Bush is, of course, speaking to children. He is
speaking to babies. It is a decidedly shallow and hollow and oddly
deflated type of language that offers not a single nutritious or
substantive thought to the political or cultural dialogue, other
than to expand his staggering collection of embarrassing Bushisms.
It's all merely a crayon drawing, an
intellectual wading pool, a big messy cartoon world populated by
manly white good guys and fanged dark evil guys and we are good
and They are evil and that's all there is to it so please stop
asking weird tricky polysyllabic questions.
Maybe this is appropriate. Maybe this is as it
should be. After all, we are, by and large, a nation that refuses
to grow up, refuses to take responsibility for our gluttony and
its global effects, refuses to see the world as it is now, a mad
tangle of interconnected humanity, a global marketplace, a
hodgepodge of variegated religions all stemming from the same
source and which therefore all require a nimble and nuanced and
deeply intelligent leadership, to navigate. Qualities which our
current leadership has, well, not at all.
The U.S. still behaves, when all is said and
done, like one of those scared wild monkeys, clinging desperately
to a shiny object despite
the trap closing in all around us, unable to let go of this
old, silly, faux-cowboy mentality of boom boom kill kill God is
your daddy now sit down and shut up.
What causes the downfall of empires? What causes
the implosion of leadership, the slide of great nations into the
deep muck of recession and war and mediocrity and numb
irrelevance? That's easy. Stagnation. Refusal to change. Refusal
to adapt, to progress. Refusal to grow the hell up, to take
responsibility for our shortcomings and failures, as well as our
successes.
Indeed, George W. Bush would make a great
small-town mayor, somewhere deep in a dusty, forgotten part of
Texas.
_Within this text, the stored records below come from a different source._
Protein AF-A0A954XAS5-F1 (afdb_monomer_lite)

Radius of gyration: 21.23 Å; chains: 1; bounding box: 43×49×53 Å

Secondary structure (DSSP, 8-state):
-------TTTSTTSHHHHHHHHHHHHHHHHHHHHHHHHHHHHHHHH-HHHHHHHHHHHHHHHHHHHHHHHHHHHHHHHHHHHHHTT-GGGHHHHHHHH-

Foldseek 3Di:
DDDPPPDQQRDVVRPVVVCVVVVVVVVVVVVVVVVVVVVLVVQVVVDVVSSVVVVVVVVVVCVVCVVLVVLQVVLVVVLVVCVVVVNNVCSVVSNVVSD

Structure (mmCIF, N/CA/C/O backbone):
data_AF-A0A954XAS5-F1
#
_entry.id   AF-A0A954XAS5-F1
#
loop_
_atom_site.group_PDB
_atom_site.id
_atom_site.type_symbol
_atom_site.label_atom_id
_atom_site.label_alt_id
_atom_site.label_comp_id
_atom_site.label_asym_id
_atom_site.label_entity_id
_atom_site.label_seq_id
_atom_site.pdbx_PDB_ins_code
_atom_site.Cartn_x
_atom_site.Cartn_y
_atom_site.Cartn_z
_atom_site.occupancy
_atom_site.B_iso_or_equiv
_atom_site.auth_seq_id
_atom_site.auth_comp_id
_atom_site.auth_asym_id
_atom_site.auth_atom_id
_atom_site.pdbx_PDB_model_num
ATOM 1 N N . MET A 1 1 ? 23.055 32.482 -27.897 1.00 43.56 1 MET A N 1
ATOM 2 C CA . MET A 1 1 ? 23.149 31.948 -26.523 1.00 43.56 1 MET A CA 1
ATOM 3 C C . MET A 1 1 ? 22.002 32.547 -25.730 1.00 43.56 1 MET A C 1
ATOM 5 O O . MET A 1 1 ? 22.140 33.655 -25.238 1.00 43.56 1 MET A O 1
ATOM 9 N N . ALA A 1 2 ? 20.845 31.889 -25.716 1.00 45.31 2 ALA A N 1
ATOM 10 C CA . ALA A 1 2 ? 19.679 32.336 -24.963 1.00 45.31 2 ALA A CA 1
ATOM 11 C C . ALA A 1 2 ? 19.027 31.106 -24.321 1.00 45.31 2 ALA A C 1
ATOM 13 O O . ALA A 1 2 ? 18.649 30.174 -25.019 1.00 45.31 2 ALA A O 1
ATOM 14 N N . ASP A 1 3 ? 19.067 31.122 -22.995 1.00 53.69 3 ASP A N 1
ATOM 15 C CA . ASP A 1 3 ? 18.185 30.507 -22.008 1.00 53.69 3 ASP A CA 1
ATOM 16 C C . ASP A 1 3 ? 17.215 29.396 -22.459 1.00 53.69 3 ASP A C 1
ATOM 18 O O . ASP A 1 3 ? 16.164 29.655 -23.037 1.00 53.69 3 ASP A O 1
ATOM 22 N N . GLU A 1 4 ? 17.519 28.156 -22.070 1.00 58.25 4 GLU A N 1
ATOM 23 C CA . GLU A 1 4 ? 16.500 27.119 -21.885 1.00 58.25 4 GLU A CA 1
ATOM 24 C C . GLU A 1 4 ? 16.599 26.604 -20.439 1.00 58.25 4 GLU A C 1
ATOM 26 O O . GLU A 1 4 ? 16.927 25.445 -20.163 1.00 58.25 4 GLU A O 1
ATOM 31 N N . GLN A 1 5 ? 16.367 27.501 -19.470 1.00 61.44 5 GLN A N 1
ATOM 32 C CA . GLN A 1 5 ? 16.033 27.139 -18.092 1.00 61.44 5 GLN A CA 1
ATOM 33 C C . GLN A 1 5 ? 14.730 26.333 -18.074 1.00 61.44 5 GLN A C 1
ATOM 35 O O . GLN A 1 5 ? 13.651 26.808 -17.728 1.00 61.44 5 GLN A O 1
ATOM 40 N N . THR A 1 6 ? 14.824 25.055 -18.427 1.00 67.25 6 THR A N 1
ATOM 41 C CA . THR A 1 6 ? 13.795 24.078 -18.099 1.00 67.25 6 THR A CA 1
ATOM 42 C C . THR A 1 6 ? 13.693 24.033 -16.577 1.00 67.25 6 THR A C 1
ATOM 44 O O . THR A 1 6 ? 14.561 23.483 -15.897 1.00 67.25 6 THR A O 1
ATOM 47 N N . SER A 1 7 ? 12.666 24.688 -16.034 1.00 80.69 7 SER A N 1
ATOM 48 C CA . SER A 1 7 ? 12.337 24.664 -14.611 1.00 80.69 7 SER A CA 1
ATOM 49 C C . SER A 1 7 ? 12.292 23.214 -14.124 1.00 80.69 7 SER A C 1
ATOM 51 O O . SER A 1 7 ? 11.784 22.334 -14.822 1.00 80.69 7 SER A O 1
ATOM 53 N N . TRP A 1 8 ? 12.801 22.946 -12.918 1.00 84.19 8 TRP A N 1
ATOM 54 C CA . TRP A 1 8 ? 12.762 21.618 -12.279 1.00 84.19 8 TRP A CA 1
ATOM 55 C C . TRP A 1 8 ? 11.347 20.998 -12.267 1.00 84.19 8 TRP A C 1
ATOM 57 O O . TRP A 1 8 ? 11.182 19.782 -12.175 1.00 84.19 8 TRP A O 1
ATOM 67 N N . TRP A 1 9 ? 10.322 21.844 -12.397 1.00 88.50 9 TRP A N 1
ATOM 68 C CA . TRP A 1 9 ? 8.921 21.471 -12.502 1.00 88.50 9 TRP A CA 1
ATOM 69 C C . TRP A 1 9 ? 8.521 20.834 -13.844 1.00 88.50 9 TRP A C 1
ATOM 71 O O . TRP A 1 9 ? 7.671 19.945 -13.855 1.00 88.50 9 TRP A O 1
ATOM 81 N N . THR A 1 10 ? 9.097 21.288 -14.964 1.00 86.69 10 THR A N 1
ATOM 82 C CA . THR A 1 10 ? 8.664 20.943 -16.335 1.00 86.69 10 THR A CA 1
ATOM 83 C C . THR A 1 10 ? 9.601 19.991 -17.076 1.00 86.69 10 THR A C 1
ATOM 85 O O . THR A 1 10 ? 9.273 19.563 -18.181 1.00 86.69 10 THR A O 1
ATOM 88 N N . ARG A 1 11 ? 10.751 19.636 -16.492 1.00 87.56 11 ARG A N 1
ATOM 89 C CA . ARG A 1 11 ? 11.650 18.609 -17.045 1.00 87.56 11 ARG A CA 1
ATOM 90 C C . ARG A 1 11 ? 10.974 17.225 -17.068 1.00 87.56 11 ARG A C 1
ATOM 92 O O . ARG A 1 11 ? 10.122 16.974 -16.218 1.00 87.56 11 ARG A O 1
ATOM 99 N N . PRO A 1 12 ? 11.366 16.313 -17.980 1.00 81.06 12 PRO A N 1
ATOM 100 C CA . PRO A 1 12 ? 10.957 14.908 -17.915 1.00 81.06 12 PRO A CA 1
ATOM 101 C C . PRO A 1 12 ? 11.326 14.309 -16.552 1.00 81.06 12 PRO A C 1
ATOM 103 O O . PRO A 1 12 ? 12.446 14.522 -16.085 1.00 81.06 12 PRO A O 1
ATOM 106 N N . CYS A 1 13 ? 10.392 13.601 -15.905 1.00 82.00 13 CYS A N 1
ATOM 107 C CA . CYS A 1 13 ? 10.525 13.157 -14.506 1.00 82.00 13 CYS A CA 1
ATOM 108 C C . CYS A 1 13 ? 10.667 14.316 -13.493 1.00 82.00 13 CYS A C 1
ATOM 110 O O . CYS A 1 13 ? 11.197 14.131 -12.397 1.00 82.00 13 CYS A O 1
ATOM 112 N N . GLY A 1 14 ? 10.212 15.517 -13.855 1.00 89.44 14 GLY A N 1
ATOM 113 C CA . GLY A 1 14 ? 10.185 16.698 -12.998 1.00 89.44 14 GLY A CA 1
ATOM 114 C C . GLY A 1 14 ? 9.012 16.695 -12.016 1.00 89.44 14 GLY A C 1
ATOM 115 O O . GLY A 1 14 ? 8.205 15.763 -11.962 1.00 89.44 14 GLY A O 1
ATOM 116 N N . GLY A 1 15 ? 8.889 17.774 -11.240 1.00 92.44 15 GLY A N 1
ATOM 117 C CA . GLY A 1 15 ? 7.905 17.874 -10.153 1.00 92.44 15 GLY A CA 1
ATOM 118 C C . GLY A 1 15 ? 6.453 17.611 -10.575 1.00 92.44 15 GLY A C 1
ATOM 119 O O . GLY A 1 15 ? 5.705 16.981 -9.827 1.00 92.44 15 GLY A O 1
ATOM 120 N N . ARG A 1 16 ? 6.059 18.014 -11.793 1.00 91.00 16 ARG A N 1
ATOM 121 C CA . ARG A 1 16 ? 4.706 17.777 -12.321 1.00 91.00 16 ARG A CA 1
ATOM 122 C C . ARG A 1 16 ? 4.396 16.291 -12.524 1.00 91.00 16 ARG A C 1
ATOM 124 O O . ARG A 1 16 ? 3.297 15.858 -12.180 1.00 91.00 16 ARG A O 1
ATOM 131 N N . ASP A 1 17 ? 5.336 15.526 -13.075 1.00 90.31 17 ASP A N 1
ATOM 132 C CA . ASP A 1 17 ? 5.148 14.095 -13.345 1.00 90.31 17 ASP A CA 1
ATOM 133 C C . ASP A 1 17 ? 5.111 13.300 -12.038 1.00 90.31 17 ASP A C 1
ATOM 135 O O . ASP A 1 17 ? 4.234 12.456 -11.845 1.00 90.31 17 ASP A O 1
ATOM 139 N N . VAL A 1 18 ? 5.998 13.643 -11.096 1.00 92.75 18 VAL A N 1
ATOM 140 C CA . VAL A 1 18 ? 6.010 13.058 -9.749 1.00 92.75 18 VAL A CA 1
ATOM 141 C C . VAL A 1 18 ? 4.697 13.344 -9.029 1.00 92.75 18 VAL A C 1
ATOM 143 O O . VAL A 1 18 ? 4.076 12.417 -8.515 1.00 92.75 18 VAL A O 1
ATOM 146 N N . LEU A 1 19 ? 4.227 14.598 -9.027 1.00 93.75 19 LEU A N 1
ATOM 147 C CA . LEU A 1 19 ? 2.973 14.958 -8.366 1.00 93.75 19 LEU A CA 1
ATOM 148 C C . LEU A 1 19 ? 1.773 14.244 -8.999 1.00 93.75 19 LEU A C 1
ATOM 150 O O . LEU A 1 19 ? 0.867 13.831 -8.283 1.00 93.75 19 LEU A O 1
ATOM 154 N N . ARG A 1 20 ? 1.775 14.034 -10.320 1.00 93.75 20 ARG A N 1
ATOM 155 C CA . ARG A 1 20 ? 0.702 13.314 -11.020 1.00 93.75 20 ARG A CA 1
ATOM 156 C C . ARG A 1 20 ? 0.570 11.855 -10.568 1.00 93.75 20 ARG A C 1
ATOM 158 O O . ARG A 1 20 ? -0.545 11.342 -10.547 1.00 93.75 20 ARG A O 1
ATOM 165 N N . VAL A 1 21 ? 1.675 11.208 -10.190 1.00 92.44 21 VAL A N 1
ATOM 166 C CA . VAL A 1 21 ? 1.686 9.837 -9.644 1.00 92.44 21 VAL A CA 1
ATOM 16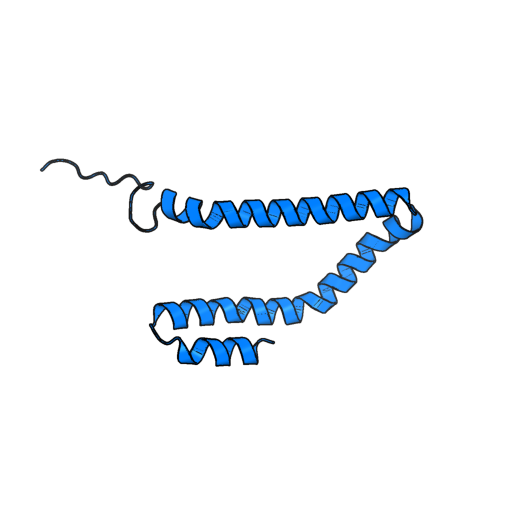7 C C . VAL A 1 21 ? 1.475 9.835 -8.128 1.00 92.44 21 VAL A C 1
ATOM 169 O O . VAL A 1 21 ? 0.737 9.005 -7.605 1.00 92.44 21 VAL A O 1
ATOM 172 N N . ALA A 1 22 ? 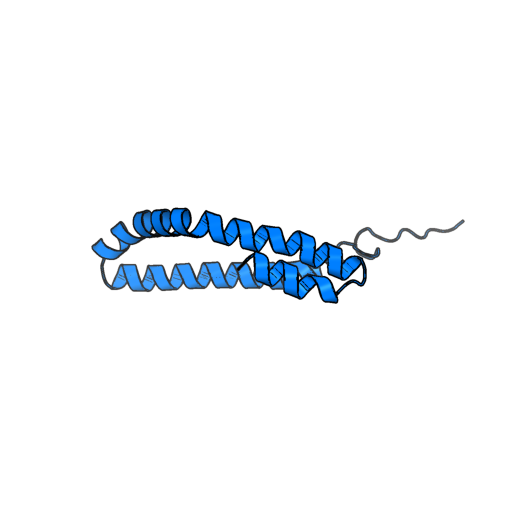2.082 10.778 -7.410 1.00 93.81 22 ALA A N 1
ATOM 173 C CA . ALA A 1 22 ? 2.010 10.854 -5.956 1.00 93.81 22 ALA A CA 1
ATOM 174 C C . ALA A 1 22 ? 0.623 11.274 -5.452 1.00 93.81 22 ALA A C 1
ATOM 176 O O . ALA A 1 22 ? 0.161 10.749 -4.445 1.00 93.81 22 ALA A O 1
ATOM 177 N N . LEU A 1 23 ? -0.072 12.182 -6.145 1.00 95.94 23 LEU A N 1
ATOM 178 C CA . LEU A 1 23 ? -1.377 12.689 -5.717 1.00 95.94 23 LEU A CA 1
ATOM 179 C C . LEU A 1 23 ? -2.423 11.573 -5.496 1.00 95.94 23 LEU A C 1
ATOM 181 O O . LEU A 1 23 ? -2.982 11.519 -4.399 1.00 95.94 23 LEU A O 1
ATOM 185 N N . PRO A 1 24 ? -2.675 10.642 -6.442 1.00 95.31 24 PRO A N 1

His still-appalling inability to speak with any depth or
resonance, coupled with his brand of personable, aww-shucks,
none-too-bright simpleton worldview is perfect for some cute,
redneck, tiny burg. It really is.
But for a major world power caught in the throes
of a desperate need to change and grow and evolve, he is, of
course, imminent death, leading us deeper into a regressive
ideological tar pit from which we may never emerge.